# Top 10 lipsticks and lipglosses



## nubianremedy5 (Dec 5, 2008)

need ur help ladies... i have a few colours but trying to build up my collection.... what are ur top ten of each (lipstick and lipglass)


----------



## TISH1124 (Dec 5, 2008)

Lipsticks
Siss, 4N, 2N, 3N, 5N Pretty Please, Ruby Woo, Port Red, Creme d Nude, Show Orchid, Dark Side, Aloof, Fresh Brew and Snob 

Lipgloss
Oyster girl, Underage, C-Thru, Clear, COC


----------



## s0_fam0us (Dec 5, 2008)

I'm not a big lipstick person, but I'm a huge fan of lipglosses.

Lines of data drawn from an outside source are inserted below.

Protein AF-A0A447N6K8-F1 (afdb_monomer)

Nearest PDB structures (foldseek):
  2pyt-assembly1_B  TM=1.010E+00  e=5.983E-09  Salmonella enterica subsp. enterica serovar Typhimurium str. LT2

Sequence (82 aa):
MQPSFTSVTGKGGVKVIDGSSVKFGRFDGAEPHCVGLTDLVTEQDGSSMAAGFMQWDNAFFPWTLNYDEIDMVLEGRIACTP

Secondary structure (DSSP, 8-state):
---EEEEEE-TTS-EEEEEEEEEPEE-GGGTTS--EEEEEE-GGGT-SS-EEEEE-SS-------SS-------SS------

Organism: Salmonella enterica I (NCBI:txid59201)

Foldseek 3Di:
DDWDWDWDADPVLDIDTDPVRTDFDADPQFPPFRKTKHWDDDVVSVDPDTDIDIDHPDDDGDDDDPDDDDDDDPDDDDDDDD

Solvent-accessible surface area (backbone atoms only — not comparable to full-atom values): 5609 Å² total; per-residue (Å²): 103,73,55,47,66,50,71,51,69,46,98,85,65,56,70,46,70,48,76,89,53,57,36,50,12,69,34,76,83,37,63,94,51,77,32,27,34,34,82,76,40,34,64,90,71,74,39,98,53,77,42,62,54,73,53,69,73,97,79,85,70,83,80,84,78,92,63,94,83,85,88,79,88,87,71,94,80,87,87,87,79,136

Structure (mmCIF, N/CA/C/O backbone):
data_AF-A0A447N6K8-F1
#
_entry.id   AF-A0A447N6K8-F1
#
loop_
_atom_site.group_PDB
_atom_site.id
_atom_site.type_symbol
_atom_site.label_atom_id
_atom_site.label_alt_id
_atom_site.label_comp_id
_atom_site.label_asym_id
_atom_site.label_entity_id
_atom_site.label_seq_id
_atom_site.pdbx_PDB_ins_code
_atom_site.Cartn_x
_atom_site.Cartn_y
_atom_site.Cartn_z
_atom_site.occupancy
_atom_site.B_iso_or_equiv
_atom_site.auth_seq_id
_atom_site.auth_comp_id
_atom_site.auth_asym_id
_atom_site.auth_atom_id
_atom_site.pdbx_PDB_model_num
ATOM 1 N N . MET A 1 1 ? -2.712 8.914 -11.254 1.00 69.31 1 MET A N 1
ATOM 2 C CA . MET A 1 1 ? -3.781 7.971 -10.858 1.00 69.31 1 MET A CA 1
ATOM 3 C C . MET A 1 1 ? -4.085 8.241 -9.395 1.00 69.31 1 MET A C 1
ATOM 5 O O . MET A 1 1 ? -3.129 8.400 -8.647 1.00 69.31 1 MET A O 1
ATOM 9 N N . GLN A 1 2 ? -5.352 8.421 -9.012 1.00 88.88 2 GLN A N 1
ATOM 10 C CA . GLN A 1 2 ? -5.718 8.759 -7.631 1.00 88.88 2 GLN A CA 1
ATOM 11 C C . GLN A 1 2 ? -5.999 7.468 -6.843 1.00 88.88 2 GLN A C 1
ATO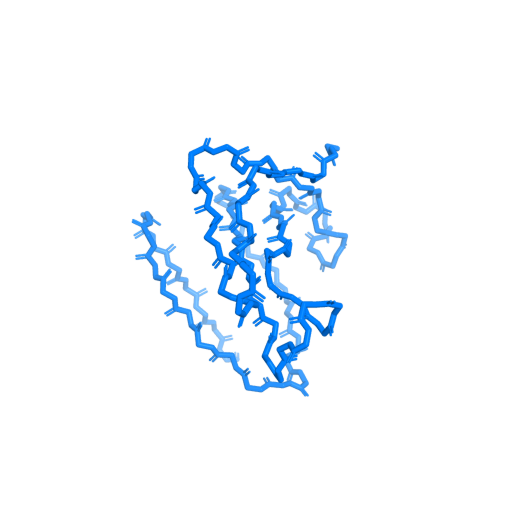M 13 O O . GLN A 1 2 ? -6.843 6.688 -7.294 1.00 88.88 2 GLN A O 1
ATOM 18 N N . PRO A 1 3 ? -5.326 7.232 -5.702 1.00 96.31 3 PRO A N 1
ATOM 19 C CA . PRO A 1 3 ? -5.596 6.068 -4.870 1.00 96.31 3 PRO A CA 1
ATOM 20 C C . PRO A 1 3 ? -6.986 6.169 -4.230 1.00 96.31 3 PRO A C 1
ATOM 22 O O . PRO A 1 3 ? -7.389 7.243 -3.779 1.00 96.31 3 PRO A O 1
ATOM 25 N N . SER A 1 4 ? -7.738 5.068 -4.210 1.00 98.19 4 SER A N 1
ATOM 26 C CA . SER A 1 4 ? -9.040 4.998 -3.525 1.00 98.19 4 SER A CA 1
ATOM 27 C C . SER A 1 4 ? -9.470 3.558 -3.251 1.00 98.19 4 SER A C 1
ATOM 29 O O . SER A 1 4 ? -9.008 2.632 -3.913 1.00 98.19 4 SER A O 1
A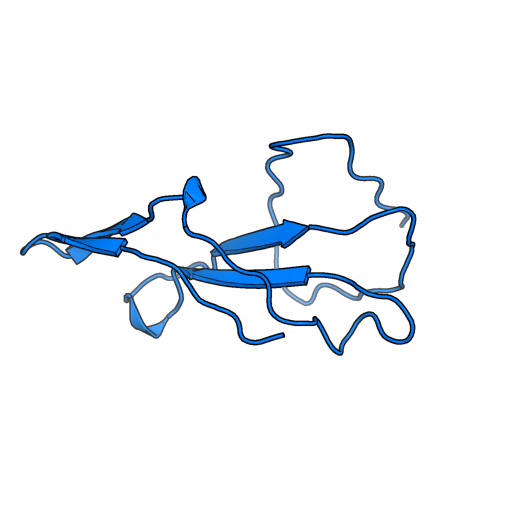TOM 31 N N . PHE A 1 5 ? -10.358 3.370 -2.276 1.00 98.56 5 PHE A N 1
ATOM 32 C CA . PHE A 1 5 ? -10.962 2.083 -1.933 1.00 98.56 5 PHE A CA 1
ATOM 33 C C . PHE A 1 5 ? -12.265 2.298 -1.151 1.00 98.56 5 PHE A C 1
ATOM 35 O O . PHE A 1 5 ? -12.513 3.376 -0.609 1.00 98.56 5 PHE A O 1
ATOM 42 N N . THR A 1 6 ? -13.091 1.258 -1.078 1.00 98.56 6 THR A N 1
ATOM 43 C CA . THR A 1 6 ? -14.293 1.207 -0.239 1.00 98.56 6 THR A CA 1
ATOM 44 C C . THR A 1 6 ? -14.013 0.385 1.015 1.00 98.56 6 THR A C 1
ATOM 46 O O . THR A 1 6 ? -13.410 -0.688 0.949 1.00 98.56 6 THR A O 1
ATOM 49 N N . SER A 1 7 ? -14.476 0.867 2.169 1.00 98.50 7 SER A N 1
ATOM 50 C CA . SER A 1 7 ? -14.374 0.139 3.435 1.00 98.50 7 SER A CA 1
ATOM 51 C C . SER A 1 7 ? -15.580 0.370 4.338 1.00 98.50 7 SER A C 1
ATOM 53 O O . SER A 1 7 ? -16.213 1.424 4.278 1.00 98.50 7 SER A O 1
ATOM 55 N N . VAL A 1 8 ? -15.843 -0.583 5.228 1.00 98.56 8 VAL A N 1
ATOM 56 C CA . VAL A 1 8 ? -16.820 -0.467 6.316 1.00 98.56 8 VAL A CA 1
ATOM 57 C C . VAL A 1 8 ? -16.085 -0.584 7.645 1.00 98.56 8 VAL A C 1
ATOM 59 O O . VAL A 1 8 ? -15.346 -1.543 7.856 1.00 98.56 8 VAL A O 1
ATOM 62 N N . THR A 1 9 ? -16.326 0.357 8.559 1.00 98.44 9 THR A N 1
ATOM 63 C CA . THR A 1 9 ? -15.789 0.307 9.925 1.00 98.44 9 THR A CA 1
ATOM 64 C C . THR A 1 9 ? -16.927 0.102 10.916 1.00 98.44 9 THR A C 1
ATOM 66 O O . THR A 1 9 ? -17.855 0.908 10.999 1.00 98.44 9 THR A O 1
ATOM 69 N N . GLY A 1 10 ? -16.875 -0.996 11.665 1.00 97.62 10 GLY A N 1
ATOM 70 C CA . GLY A 1 10 ? -17.839 -1.286 12.721 1.00 97.62 10 GLY A CA 1
ATOM 71 C C . GLY A 1 10 ? -17.649 -0.384 13.945 1.00 97.62 10 GLY A C 1
ATOM 72 O O . GLY A 1 10 ? -16.578 0.174 14.171 1.00 97.62 10 GLY A O 1
ATOM 73 N N . LYS A 1 11 ? -18.671 -0.306 14.809 1.00 95.62 11 LYS A N 1
ATOM 74 C CA . LYS A 1 11 ? -18.652 0.510 16.045 1.00 95.62 11 LYS A CA 1
ATOM 75 C C . LYS A 1 11 ? -17.466 0.203 16.979 1.00 95.62 11 LYS A C 1
ATOM 77 O O . LYS A 1 11 ? -17.075 1.060 17.760 1.00 95.62 11 LYS A O 1
ATOM 82 N N . GLY A 1 12 ? -16.916 -1.011 16.911 1.00 96.62 12 GLY A N 1
ATOM 83 C CA . GLY A 1 12 ? -15.758 -1.450 17.698 1.00 96.62 12 GLY A CA 1
ATOM 84 C C . GLY A 1 12 ? -14.390 -1.207 17.049 1.00 96.62 12 GLY A C 1
ATOM 85 O O . GLY A 1 12 ? -13.413 -1.752 17.544 1.00 96.62 12 GLY A O 1
ATOM 86 N N . GLY A 1 13 ? -14.308 -0.467 15.938 1.00 96.25 13 GLY A N 1
ATOM 87 C CA . GLY A 1 13 ? -13.041 -0.157 15.258 1.00 96.25 13 GLY A CA 1
ATOM 88 C C . GLY A 1 13 ? -12.560 -1.214 14.258 1.00 96.25 13 GLY A C 1
ATOM 89 O O . GLY A 1 13 ? -11.546 -1.018 13.602 1.00 96.25 13 GLY A O 1
ATOM 90 N N . VAL A 1 14 ? -13.297 -2.316 14.083 1.00 98.12 14 VAL A N 1
ATOM 91 C CA . VAL A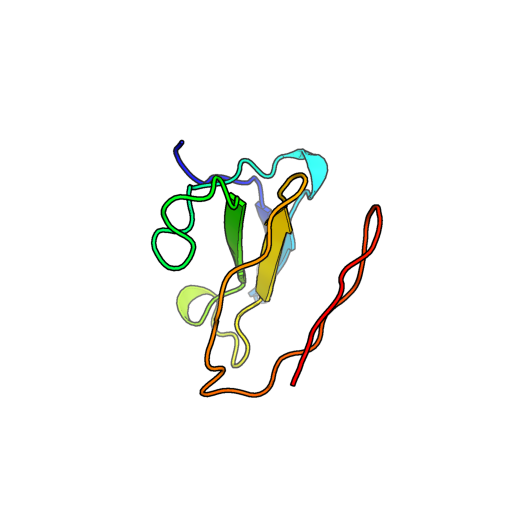 1 14 ? -12.986 -3.320 13.053 1.00 98.12 14 VAL A CA 1
ATOM 92 C C . VAL A 1 14 ? -13.283 -2.736 11.672 1.00 98.12 14 VAL A C 1
ATOM 94 O O . VAL A 1 14 ? -14.444 -2.462 11.361 1.00 98.12 14 VAL A O 1
ATOM 97 N N . LYS A 1 15 ? -12.240 -2.566 10.857 1.00 98.56 15 LYS A N 1
ATOM 98 C CA . LYS A 1 15 ? -12.306 -2.065 9.479 1.00 98.56 15 LYS A CA 1
ATOM 99 C C . LYS A 1 15 ? -12.199 -3.224 8.490 1.00 98.56 15 LYS A C 1
ATOM 101 O O . LYS A 1 15 ? -11.282 -4.036 8.578 1.00 98.56 15 LYS A O 1
ATOM 106 N N . VAL A 1 16 ? -13.128 -3.289 7.543 1.00 98.62 16 VAL A N 1
ATOM 107 C CA . VAL A 1 16 ? -13.127 -4.250 6.432 1.00 98.62 16 VAL A CA 1
ATOM 108 C C . VAL A 1 16 ? -13.015 -3.471 5.133 1.00 98.62 16 VAL A C 1
ATOM 110 O O . VAL A 1 16 ? -13.815 -2.570 4.887 1.00 98.62 16 VAL A O 1
ATOM 113 N N . ILE A 1 17 ? -12.033 -3.819 4.308 1.00 98.75 17 ILE A N 1
ATOM 114 C CA . ILE A 1 17 ? -11.805 -3.216 2.996 1.00 98.75 17 ILE A CA 1
ATOM 115 C C . ILE A 1 17 ? -12.313 -4.174 1.916 1.00 98.75 17 ILE A C 1
ATOM 117 O O . ILE A 1 17 ? -12.020 -5.369 1.961 1.00 98.75 17 ILE A O 1
ATOM 121 N N . ASP A 1 18 ? -13.053 -3.654 0.937 1.00 98.56 18 ASP A N 1
ATOM 122 C CA . ASP A 1 18 ? -13.387 -4.404 -0.274 1.00 98.56 18 ASP A CA 1
ATOM 123 C C . ASP A 1 18 ? -12.200 -4.355 -1.242 1.00 98.56 18 ASP A C 1
ATOM 125 O O . ASP A 1 18 ? -11.985 -3.353 -1.932 1.00 98.56 18 AS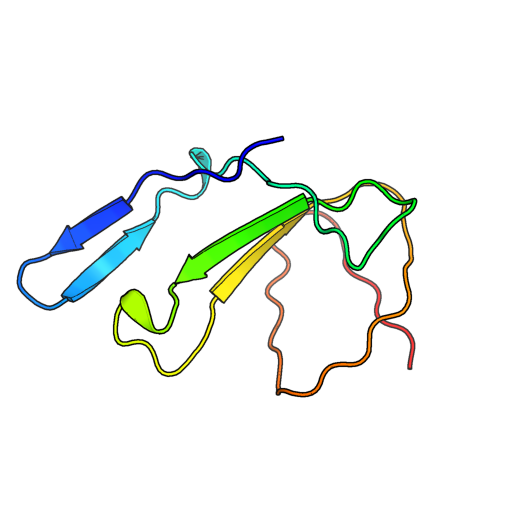P A O 1
ATOM 129 N N . GLY A 1 19 ? -11.433 -5.446 -1.301 1.00 97.88 19 GLY A N 1
ATOM 130 C CA . GLY A 1 19 ? -10.249 -5.546 -2.156 1.00 97.88 19 GLY A CA 1
ATOM 131 C C . GLY A 1 19 ? -10.532 -5.312 -3.644 1.00 97.88 19 GLY A C 1
ATOM 132 O O . GLY A 1 19 ? -9.683 -4.765 -4.342 1.00 97.88 19 GLY A O 1
ATOM 133 N N . SER A 1 20 ? -11.739 -5.627 -4.129 1.00 98.19 20 SER A N 1
ATOM 134 C CA . SER A 1 20 ? -12.107 -5.422 -5.540 1.00 98.19 20 SER A CA 1
ATOM 135 C C . SER A 1 20 ? -12.297 -3.943 -5.909 1.00 98.19 20 SER A C 1
ATOM 137 O O . SER A 1 20 ? -12.232 -3.563 -7.081 1.00 98.19 20 SER A O 1
ATOM 139 N N . SER A 1 21 ? -12.507 -3.091 -4.902 1.00 98.31 21 SER A N 1
ATOM 140 C CA . SER A 1 21 ? -12.720 -1.655 -5.075 1.00 98.31 21 SER A CA 1
ATOM 141 C C . SER A 1 21 ? -11.423 -0.842 -5.141 1.00 98.31 21 SER A C 1
ATOM 143 O O . SER A 1 21 ? -11.474 0.342 -5.483 1.00 98.31 21 SER A O 1
ATOM 145 N N . VAL A 1 22 ? -10.274 -1.454 -4.831 1.00 98.50 22 VAL A N 1
ATOM 146 C CA . VAL A 1 22 ? -8.985 -0.759 -4.734 1.00 98.50 22 VAL A CA 1
ATOM 147 C C . VAL A 1 22 ? -8.573 -0.193 -6.097 1.00 98.50 22 VAL A C 1
ATOM 149 O O . VAL A 1 22 ? -8.569 -0.880 -7.121 1.00 98.50 22 VAL A O 1
ATOM 152 N N . LYS A 1 23 ? -8.232 1.096 -6.110 1.00 98.38 23 LYS A N 1
ATOM 153 C CA . LYS A 1 23 ? -7.624 1.812 -7.234 1.00 98.38 23 LYS A CA 1
ATOM 154 C C . LYS A 1 23 ? -6.259 2.303 -6.803 1.00 98.38 23 LYS A C 1
ATOM 156 O O . LYS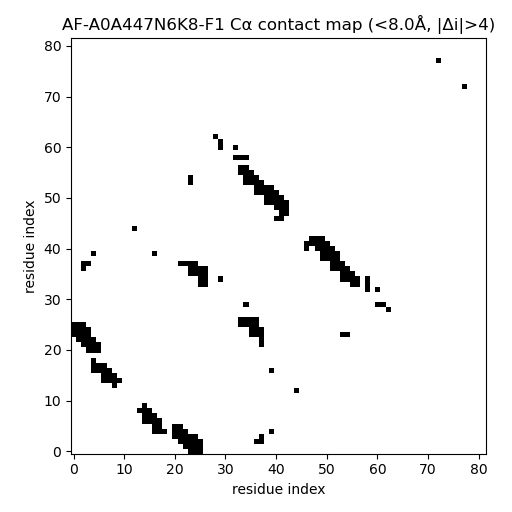 A 1 23 ? -6.162 2.991 -5.794 1.00 98.38 23 LYS A O 1
ATOM 161 N N . PHE A 1 24 ? -5.246 1.994 -7.603 1.00 98.19 24 PHE A N 1
ATOM 162 C CA . PHE A 1 24 ? -3.858 2.287 -7.278 1.00 98.19 24 PHE A CA 1
ATOM 163 C C . PHE A 1 24 ? -3.462 3.730 -7.607 1.00 98.19 24 PHE A C 1
ATOM 165 O O . PHE A 1 24 ? -3.708 4.232 -8.709 1.00 98.19 24 PHE A O 1
ATOM 172 N N . GLY A 1 25 ? -2.810 4.387 -6.648 1.00 97.69 25 GLY A N 1
ATOM 173 C CA . GLY A 1 25 ? -2.026 5.595 -6.881 1.00 97.69 25 GLY A CA 1
ATOM 174 C C . GLY A 1 25 ? -0.656 5.240 -7.453 1.00 97.69 25 GLY A C 1
ATOM 175 O O . GLY A 1 25 ? -0.217 4.100 -7.331 1.00 97.69 25 GLY A O 1
ATOM 176 N N . ARG A 1 26 ? 0.026 6.198 -8.089 1.00 97.25 26 ARG A N 1
ATOM 177 C CA . ARG A 1 26 ? 1.418 5.973 -8.501 1.00 97.25 26 ARG A CA 1
ATOM 178 C C . ARG A 1 26 ? 2.319 6.074 -7.273 1.00 97.25 26 ARG A C 1
ATOM 180 O O . ARG A 1 26 ? 2.170 7.004 -6.489 1.00 97.25 26 ARG A O 1
ATOM 187 N N . PHE A 1 27 ? 3.237 5.129 -7.134 1.00 97.25 27 PHE A N 1
ATOM 188 C CA . PHE A 1 27 ? 4.292 5.182 -6.141 1.00 97.25 27 PHE A CA 1
ATOM 189 C C . PHE A 1 27 ? 5.504 5.930 -6.701 1.00 97.25 27 PHE A C 1
ATOM 191 O O . PHE A 1 27 ? 6.237 5.408 -7.543 1.00 97.25 27 PHE A O 1
ATOM 198 N N . ASP A 1 28 ? 5.713 7.155 -6.223 1.00 96.25 28 ASP A N 1
ATOM 199 C CA . ASP A 1 28 ? 6.770 8.040 -6.726 1.00 96.25 28 ASP A CA 1
ATOM 200 C C . ASP A 1 28 ? 8.185 7.510 -6.420 1.00 96.25 28 ASP A C 1
ATOM 202 O O . ASP A 1 28 ? 9.128 7.780 -7.159 1.00 96.25 28 ASP A O 1
ATOM 206 N N . GLY A 1 29 ? 8.341 6.680 -5.380 1.00 95.19 29 GLY A N 1
ATOM 207 C CA . GLY A 1 29 ? 9.619 6.047 -5.029 1.00 95.19 29 GLY A CA 1
ATOM 208 C C . GLY A 1 29 ? 10.131 5.032 -6.057 1.00 95.19 29 GLY A C 1
ATOM 209 O O . GLY A 1 29 ? 11.301 4.664 -6.015 1.00 95.19 29 GLY A O 1
ATOM 210 N N . ALA A 1 30 ? 9.280 4.604 -6.994 1.00 96.50 30 ALA A N 1
ATOM 211 C CA . ALA A 1 30 ? 9.635 3.669 -8.057 1.00 96.50 30 ALA A CA 1
ATOM 212 C C . ALA A 1 30 ? 9.756 4.328 -9.439 1.00 96.50 30 ALA A C 1
ATOM 214 O O . ALA A 1 30 ? 9.837 3.620 -10.447 1.00 96.50 30 ALA A O 1
ATOM 215 N N . GLU A 1 31 ? 9.757 5.662 -9.536 1.00 94.31 31 GLU A N 1
ATOM 216 C CA . GLU A 1 31 ? 10.008 6.318 -10.819 1.00 94.31 31 GLU A CA 1
ATOM 217 C C . GLU A 1 31 ? 11.362 5.884 -11.425 1.00 94.31 31 GLU A C 1
ATOM 219 O O . GLU A 1 31 ? 12.342 5.703 -10.701 1.00 94.31 31 GLU A O 1
ATOM 224 N N . PRO A 1 32 ? 11.444 5.687 -12.758 1.00 95.38 32 PRO A N 1
ATOM 225 C CA . PRO A 1 32 ? 10.446 6.025 -13.780 1.00 95.38 32 PRO A CA 1
ATOM 226 C C . PRO A 1 32 ? 9.349 4.965 -13.981 1.00 95.38 32 PRO A C 1
ATOM 228 O O . PRO A 1 32 ? 8.466 5.157 -14.820 1.00 95.38 32 PRO A O 1
ATOM 231 N N . HIS A 1 33 ? 9.371 3.858 -13.240 1.00 97.19 33 HIS A N 1
ATOM 232 C CA . HIS A 1 33 ? 8.417 2.767 -13.410 1.00 97.19 33 HIS A CA 1
ATOM 233 C C . HIS A 1 33 ? 6.999 3.163 -12.973 1.00 97.19 33 HIS A C 1
ATOM 235 O O . HIS A 1 33 ? 6.766 4.118 -12.226 1.00 97.19 33 HIS A O 1
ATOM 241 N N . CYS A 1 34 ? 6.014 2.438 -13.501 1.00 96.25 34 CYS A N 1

Favorites right now include Viva Glam VI SE, Love Nectar, Underage & Pink Lemonade.


----------



## Shadowy Lady (Dec 5, 2008)

I wear lipsticks more than lipglosses. So I have more lipstick recommendations. Some of these shaded may or may not work for you as we have different skin tones

l/s: 3N (LE), Please Me, Chatterbox, Vegas Volt, Up the Amp, Spirit, So Scarlet (LE), Lollipop Lovin' (LE), Girl About Town, Strange Hybrid (LE)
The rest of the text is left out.